Yes 4wd is always better then 2 when it comes to a recreational ATV


----------



## rubiconrider (Aug 26, 2009)

4x4 for sure. especially if its gonna be your mud bike.


----------



## filthyredneck (Feb 10, 2010)

id go with the 4x4... you'll only have regrets if you buy the Recon


----------



## hondarider3 (Jul 19, 2010)

its an 86 model foreman, so its older, and the bike is mostly going to be used for my gf and the recon is es so she will probably like it better, but she might also like the 4wd, she has ridden other at atv's but never had a foot shift so the es might be better


----------



## redriders250r (Sep 10, 2010)

parts for the foreman 350 are going to be harder to find if something was to break. the gas tank is under the seat and is steel and it WILL rust out on you. the 350 also uses a fuel pump to get the gas to the carb. tooo many problems with that bike being the first year that bike was produced. also has solid front axle on it. the recon will be lighter and should do fine in mud with a good set of rear tires anyways. plus parts can be found all over the place. hope i didnt burst your bubble on the 350 just giving my experience with one


----------



## hondarider3 (Jul 19, 2010)

well decided to try to get both, but its gonna be hard, lol then i will have 3 honda's, lol


----------



## filthyredneck (Feb 10, 2010)

Good luck


----------



## hondarider3 (Jul 19, 2010)

well the guy sold the foreman, so i guess im going to get the recon, and one day i will get me another 300 ,because i regret selling my old one, lol


----------



## tacoma_2002 (Jul 16, 2009)

I'd hold off on the Recon.
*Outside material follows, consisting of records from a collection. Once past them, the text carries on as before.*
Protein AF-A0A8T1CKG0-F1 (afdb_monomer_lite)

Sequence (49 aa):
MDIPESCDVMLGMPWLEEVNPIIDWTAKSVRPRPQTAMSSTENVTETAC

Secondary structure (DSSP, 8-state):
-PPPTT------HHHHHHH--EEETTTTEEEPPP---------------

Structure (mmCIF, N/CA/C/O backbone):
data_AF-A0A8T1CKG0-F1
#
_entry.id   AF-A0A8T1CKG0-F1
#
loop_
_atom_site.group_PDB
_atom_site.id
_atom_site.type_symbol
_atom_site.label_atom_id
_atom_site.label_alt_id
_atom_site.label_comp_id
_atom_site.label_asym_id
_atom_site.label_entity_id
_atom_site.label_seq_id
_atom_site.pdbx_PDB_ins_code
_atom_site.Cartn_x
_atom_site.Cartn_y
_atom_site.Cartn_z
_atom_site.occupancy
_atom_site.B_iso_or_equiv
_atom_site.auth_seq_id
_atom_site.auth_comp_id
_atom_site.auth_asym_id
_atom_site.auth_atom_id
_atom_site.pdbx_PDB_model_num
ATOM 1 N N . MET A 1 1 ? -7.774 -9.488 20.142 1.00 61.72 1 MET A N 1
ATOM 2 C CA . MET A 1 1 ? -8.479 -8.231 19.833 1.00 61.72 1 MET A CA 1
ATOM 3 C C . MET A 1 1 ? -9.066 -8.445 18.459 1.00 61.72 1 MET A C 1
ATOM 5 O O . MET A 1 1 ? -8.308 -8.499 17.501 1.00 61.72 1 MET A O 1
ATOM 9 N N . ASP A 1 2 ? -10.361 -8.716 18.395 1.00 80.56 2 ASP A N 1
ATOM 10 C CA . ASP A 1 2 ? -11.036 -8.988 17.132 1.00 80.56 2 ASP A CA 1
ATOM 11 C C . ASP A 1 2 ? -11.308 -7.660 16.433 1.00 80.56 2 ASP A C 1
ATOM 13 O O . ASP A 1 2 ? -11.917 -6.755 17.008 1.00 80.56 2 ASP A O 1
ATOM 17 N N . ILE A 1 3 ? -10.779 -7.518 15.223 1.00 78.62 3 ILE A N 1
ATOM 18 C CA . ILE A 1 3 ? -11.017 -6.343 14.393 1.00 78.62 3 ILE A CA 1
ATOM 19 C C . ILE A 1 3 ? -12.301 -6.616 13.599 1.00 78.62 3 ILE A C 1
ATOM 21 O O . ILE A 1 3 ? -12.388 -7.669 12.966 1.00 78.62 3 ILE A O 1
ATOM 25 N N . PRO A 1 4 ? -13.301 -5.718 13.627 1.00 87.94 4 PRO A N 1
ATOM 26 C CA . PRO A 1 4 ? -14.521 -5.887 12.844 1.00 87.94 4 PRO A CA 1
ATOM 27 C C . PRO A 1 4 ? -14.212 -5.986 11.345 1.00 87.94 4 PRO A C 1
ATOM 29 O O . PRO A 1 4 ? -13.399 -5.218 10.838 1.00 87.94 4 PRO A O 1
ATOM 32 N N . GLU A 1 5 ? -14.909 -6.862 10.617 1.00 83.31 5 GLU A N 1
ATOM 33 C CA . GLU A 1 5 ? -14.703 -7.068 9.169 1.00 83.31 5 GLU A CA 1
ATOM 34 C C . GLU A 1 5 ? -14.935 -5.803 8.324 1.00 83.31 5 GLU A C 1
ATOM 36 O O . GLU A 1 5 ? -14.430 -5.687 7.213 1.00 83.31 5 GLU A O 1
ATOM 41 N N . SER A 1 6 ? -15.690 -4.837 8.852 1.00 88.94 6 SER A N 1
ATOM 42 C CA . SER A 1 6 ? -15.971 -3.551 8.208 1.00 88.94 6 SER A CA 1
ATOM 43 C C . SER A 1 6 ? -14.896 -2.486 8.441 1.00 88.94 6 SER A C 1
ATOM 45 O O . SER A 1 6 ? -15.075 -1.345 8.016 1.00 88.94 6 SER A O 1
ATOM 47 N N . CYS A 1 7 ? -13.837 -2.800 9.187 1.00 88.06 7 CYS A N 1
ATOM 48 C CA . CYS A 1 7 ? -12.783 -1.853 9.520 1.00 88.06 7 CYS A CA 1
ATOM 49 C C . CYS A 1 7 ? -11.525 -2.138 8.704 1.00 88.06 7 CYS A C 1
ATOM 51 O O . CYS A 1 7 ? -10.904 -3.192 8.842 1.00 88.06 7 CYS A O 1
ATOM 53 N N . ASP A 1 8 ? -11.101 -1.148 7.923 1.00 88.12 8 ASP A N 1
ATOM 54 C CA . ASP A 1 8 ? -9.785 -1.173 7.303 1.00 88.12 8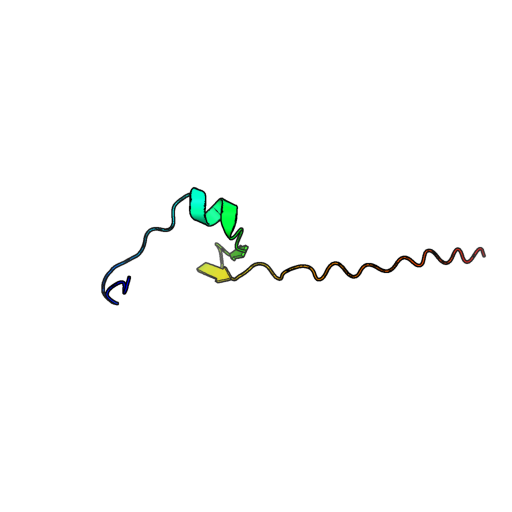 ASP A CA 1
AT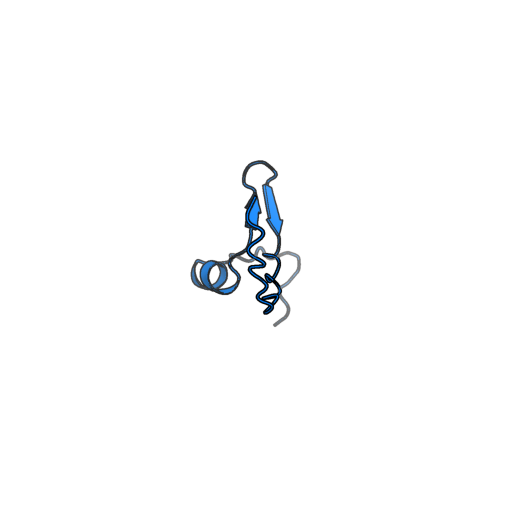OM 55 C C . ASP A 1 8 ? -8.698 -1.007 8.370 1.00 88.12 8 ASP A C 1
ATOM 57 O O . ASP A 1 8 ? -8.731 -0.092 9.198 1.00 88.12 8 ASP A O 1
ATOM 61 N N . VAL A 1 9 ? -7.703 -1.891 8.335 1.00 88.75 9 VAL A N 1
ATOM 62 C CA . VAL A 1 9 ? -6.532 -1.823 9.212 1.00 88.75 9 VAL A CA 1
ATOM 63 C C . VAL A 1 9 ? -5.387 -1.176 8.453 1.00 88.75 9 VAL A C 1
ATOM 65 O O . VAL A 1 9 ? -4.932 -1.687 7.431 1.00 88.75 9 VAL A O 1
ATOM 68 N N . MET A 1 10 ? -4.877 -0.064 8.979 1.00 91.69 10 MET A N 1
ATOM 69 C CA . MET A 1 10 ? -3.661 0.555 8.460 1.00 91.69 10 MET A CA 1
ATOM 70 C C . MET A 1 10 ? -2.434 -0.076 9.117 1.00 91.69 10 MET A C 1
ATOM 72 O O . MET A 1 10 ? -2.189 0.098 10.310 1.00 91.69 10 MET A O 1
ATOM 76 N N . LEU A 1 11 ? -1.641 -0.788 8.319 1.00 91.12 11 LEU A N 1
ATOM 77 C CA . LEU A 1 11 ? -0.364 -1.352 8.745 1.00 91.12 11 LEU A CA 1
ATOM 78 C C . LEU A 1 11 ? 0.738 -0.310 8.535 1.00 91.12 11 LEU A C 1
ATOM 80 O O . LEU A 1 11 ? 1.084 0.033 7.406 1.00 91.12 11 LEU A O 1
ATOM 84 N N . GLY A 1 12 ? 1.243 0.239 9.639 1.00 94.62 12 GLY A N 1
ATOM 85 C CA . GLY A 1 12 ? 2.276 1.273 9.622 1.00 94.62 12 GLY A CA 1
ATOM 86 C C . GLY A 1 12 ? 3.690 0.735 9.386 1.00 94.62 12 GLY A C 1
ATOM 87 O O . GLY A 1 12 ? 3.917 -0.471 9.284 1.00 94.62 12 GLY A O 1
ATOM 88 N N . MET A 1 13 ? 4.659 1.654 9.383 1.00 96.56 13 MET A N 1
ATOM 89 C CA . MET A 1 13 ? 6.083 1.333 9.204 1.00 96.56 13 MET A CA 1
ATOM 90 C C . MET A 1 13 ? 6.627 0.280 10.185 1.00 96.56 13 MET A C 1
ATOM 92 O O . MET A 1 13 ? 7.293 -0.634 9.707 1.00 96.56 13 MET A O 1
ATOM 96 N N . PRO A 1 14 ? 6.299 0.298 11.497 1.00 96.75 14 PRO A N 1
ATOM 97 C CA . PRO A 1 14 ? 6.816 -0.717 12.421 1.00 96.75 14 PRO A CA 1
ATOM 98 C C . PRO A 1 14 ? 6.461 -2.153 12.009 1.00 96.75 14 PRO A C 1
ATOM 100 O O . PRO A 1 14 ? 7.290 -3.052 12.087 1.00 96.75 14 PRO A O 1
ATOM 103 N N . TRP A 1 15 ? 5.243 -2.362 11.504 1.00 94.75 15 TRP A N 1
ATOM 104 C CA . TRP A 1 15 ? 4.800 -3.676 11.042 1.00 94.75 15 TRP A CA 1
ATOM 105 C C . TRP A 1 15 ? 5.510 -4.107 9.751 1.00 94.75 15 TRP A C 1
ATOM 107 O O . TRP A 1 15 ? 5.855 -5.277 9.586 1.00 94.75 15 TRP A O 1
ATOM 117 N N . LEU A 1 16 ? 5.750 -3.163 8.836 1.00 94.31 16 LEU A N 1
ATOM 118 C CA . LEU A 1 16 ? 6.465 -3.429 7.585 1.00 94.31 16 LEU A CA 1
ATOM 119 C C . LEU A 1 16 ? 7.917 -3.845 7.837 1.00 94.31 16 LEU A C 1
ATOM 121 O O . LEU A 1 16 ? 8.412 -4.741 7.153 1.00 94.31 16 LEU A O 1
ATOM 125 N N . GLU A 1 17 ? 8.577 -3.220 8.812 1.00 94.69 17 GLU A N 1
ATOM 126 C CA . GLU A 1 17 ? 9.945 -3.557 9.218 1.00 94.69 17 GLU A CA 1
ATOM 127 C C . GLU A 1 17 ? 10.029 -4.957 9.842 1.00 94.69 17 GLU A C 1
ATOM 129 O O . GLU A 1 17 ? 10.939 -5.716 9.511 1.00 94.69 17 GLU A O 1
ATOM 134 N N . GLU A 1 18 ? 9.063 -5.323 10.689 1.00 94.38 18 GLU A N 1
ATOM 135 C CA . GLU A 1 18 ? 9.026 -6.622 11.373 1.00 94.38 18 GLU A CA 1
ATOM 136 C C . GLU A 1 18 ? 8.723 -7.785 10.416 1.00 94.38 18 GLU A C 1
ATOM 138 O O . GLU A 1 18 ? 9.446 -8.782 10.380 1.00 94.38 18 GLU A O 1
ATOM 143 N N . VAL A 1 19 ? 7.653 -7.671 9.625 1.00 93.56 19 VAL A N 1
ATOM 144 C CA . VAL A 1 19 ? 7.175 -8.767 8.767 1.00 93.56 19 VAL A CA 1
ATOM 145 C C . VAL A 1 19 ? 7.949 -8.836 7.450 1.00 93.56 19 VAL A C 1
ATOM 147 O O . VAL A 1 19 ? 8.056 -9.906 6.846 1.00 93.56 19 VAL A O 1
ATOM 150 N N . ASN A 1 20 ? 8.484 -7.700 6.989 1.00 94.81 20 ASN A N 1
ATOM 151 C CA . ASN A 1 20 ? 9.200 -7.549 5.724 1.00 94.81 20 ASN A CA 1
ATOM 152 C C . ASN A 1 20 ? 8.538 -8.312 4.549 1.00 94.81 20 ASN A C 1
ATOM 154 O O . ASN A 1 20 ? 9.185 -9.155 3.907 1.00 94.81 20 ASN A O 1
ATOM 158 N N . PRO A 1 21 ? 7.241 -8.072 4.271 1.00 95.12 21 PRO A N 1
ATOM 159 C CA . PRO A 1 21 ? 6.512 -8.806 3.246 1.00 95.12 21 PRO A CA 1
ATOM 160 C C . PRO A 1 21 ? 7.013 -8.464 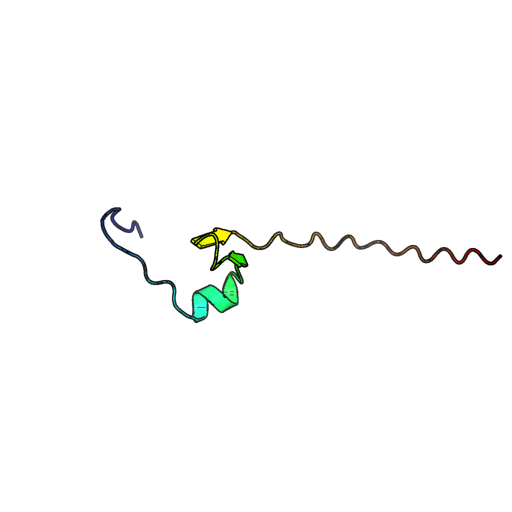1.838 1.00 95.12 21 PRO A C 1
ATOM 162 O O . PRO A 1 21 ? 7.666 -7.448 1.599 1.00 95.12 21 PRO A O 1
ATOM 165 N N . ILE A 1 22 ? 6.667 -9.307 0.867 1.00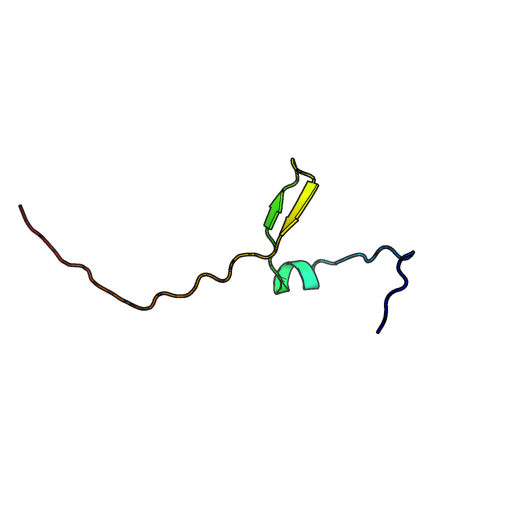 96.25 22 ILE A N 1
ATOM 166 C CA . ILE A 1 22 ? 6.870 -8.996 -0.550 1.00 96.25 22 ILE A CA 1
ATOM 167 C C . ILE A 1 22 ? 5.614 -8.286 -1.051 1.00 96.25 22 ILE A C 1
ATOM 169 O O . ILE A 1 22 ? 4.535 -8.882 -1.063 1.00 96.25 22 ILE A O 1
ATOM 173 N N . ILE A 1 23 ? 5.770 -7.032 -1.475 1.00 95.56 23 ILE A N 1
ATOM 174 C CA . ILE A 1 23 ? 4.692 -6.207 -2.026 1.00 95.56 23 ILE A CA 1
ATOM 175 C C . ILE A 1 23 ? 4.870 -6.123 -3.542 1.00 95.56 23 ILE A C 1
ATOM 177 O O . ILE A 1 23 ? 5.871 -5.594 -4.026 1.00 95.56 23 ILE A O 1
ATOM 181 N N . ASP A 1 24 ? 3.900 -6.646 -4.287 1.00 96.81 24 ASP A N 1
ATOM 182 C CA . ASP A 1 24 ? 3.810 -6.458 -5.732 1.00 96.81 24 ASP A CA 1
ATOM 183 C C . ASP A 1 24 ? 2.813 -5.336 -6.029 1.00 96.81 24 ASP A C 1
ATOM 185 O O . ASP A 1 24 ? 1.594 -5.524 -5.977 1.00 96.81 24 ASP A O 1
ATOM 189 N N . TRP A 1 25 ? 3.348 -4.157 -6.347 1.00 96.00 25 TRP A N 1
ATOM 190 C CA . TRP A 1 25 ? 2.558 -2.972 -6.677 1.00 96.00 25 TRP A CA 1
ATOM 191 C C . TRP A 1 25 ? 1.820 -3.084 -8.016 1.00 96.00 25 TRP A C 1
ATOM 193 O O . TRP A 1 25 ? 0.783 -2.446 -8.187 1.00 96.00 25 TRP A O 1
ATOM 203 N N . THR A 1 26 ? 2.316 -3.902 -8.950 1.00 97.38 26 THR A N 1
ATOM 204 C CA . THR A 1 26 ? 1.687 -4.094 -10.266 1.00 97.38 26 THR A CA 1
ATOM 205 C C . THR A 1 26 ? 0.485 -5.022 -10.140 1.00 97.38 26 THR A C 1
ATOM 207 O O . THR A 1 26 ? -0.606 -4.694 -10.603 1.00 97.38 26 THR A O 1
ATOM 210 N N . ALA A 1 27 ? 0.662 -6.153 -9.453 1.00 97.38 27 ALA A N 1
ATOM 211 C CA . ALA A 1 27 ? -0.405 -7.117 -9.193 1.00 97.38 27 ALA A CA 1
ATOM 212 C C . ALA A 1 27 ? -1.320 -6.722 -8.018 1.00 97.38 27 ALA A C 1
ATOM 214 O O . ALA A 1 27 ? -2.311 -7.405 -7.768 1.00 97.38 27 ALA A O 1
ATOM 215 N N . LYS A 1 28 ? -0.993 -5.640 -7.291 1.00 96.00 28 LYS A N 1
ATOM 216 C CA . LYS A 1 28 ? -1.684 -5.181 -6.071 1.00 96.00 28 LYS A CA 1
ATOM 217 C C . LYS A 1 28 ? -1.826 -6.293 -5.027 1.00 96.00 28 LYS A C 1
ATOM 219 O O . LYS A 1 28 ? -2.904 -6.514 -4.481 1.00 96.00 28 LYS A O 1
ATOM 224 N N . SER A 1 29 ? -0.731 -7.002 -4.762 1.00 95.88 29 SER A N 1
ATOM 225 C CA . SER A 1 29 ? -0.716 -8.131 -3.827 1.00 95.88 29 SER A 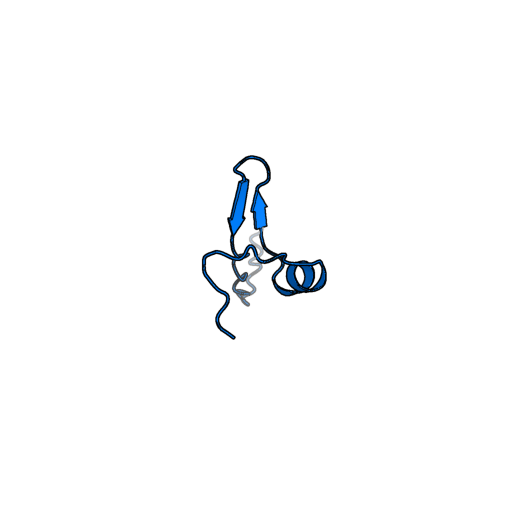CA 1
ATOM 226 C C . SER A 1 29 ? 0.379 -7.997 -2.775 1.00 95.88 29 SER A C 1
ATOM 228 O O . SER A 1 29 ? 1.421 -7.380 -3.005 1.00 95.88 29 SER A O 1
ATOM 230 N N . VAL A 1 30 ? 0.135 -8.598 -1.612 1.00 94.50 30 VAL A N 1
ATOM 231 C CA . VAL A 1 30 ? 1.087 -8.694 -0.504 1.00 94.50 30 VAL A CA 1
ATOM 232 C C . VAL A 1 30 ? 1.180 -10.158 -0.104 1.00 94.50 30 VAL A C 1
ATOM 234 O O . VAL A 1 30 ? 0.157 -10.813 0.086 1.00 94.50 30 VAL A O 1
ATOM 237 N N . ARG A 1 31 ? 2.399 -10.686 0.017 1.00 95.12 31 ARG A N 1
ATOM 238 C CA . ARG A 1 31 ? 2.631 -12.070 0.448 1.00 95.12 31 ARG A CA 1
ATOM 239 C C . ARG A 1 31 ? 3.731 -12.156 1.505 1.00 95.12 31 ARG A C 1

A 350 Rancher, 300 4x4, or 400/450 Foreman can be had relatively cheap these days. Then you'll have a full sized capable bike instead of a "mini".

The 350 Foreman parts are hard to find, but the bikes were tough as nails. Probably a good thing you didn't but it because they ride ROUGH. The 350 foremans utilized a straight front axle design instead of a IFS setup like all newer bikes.

Good luck pal!


----------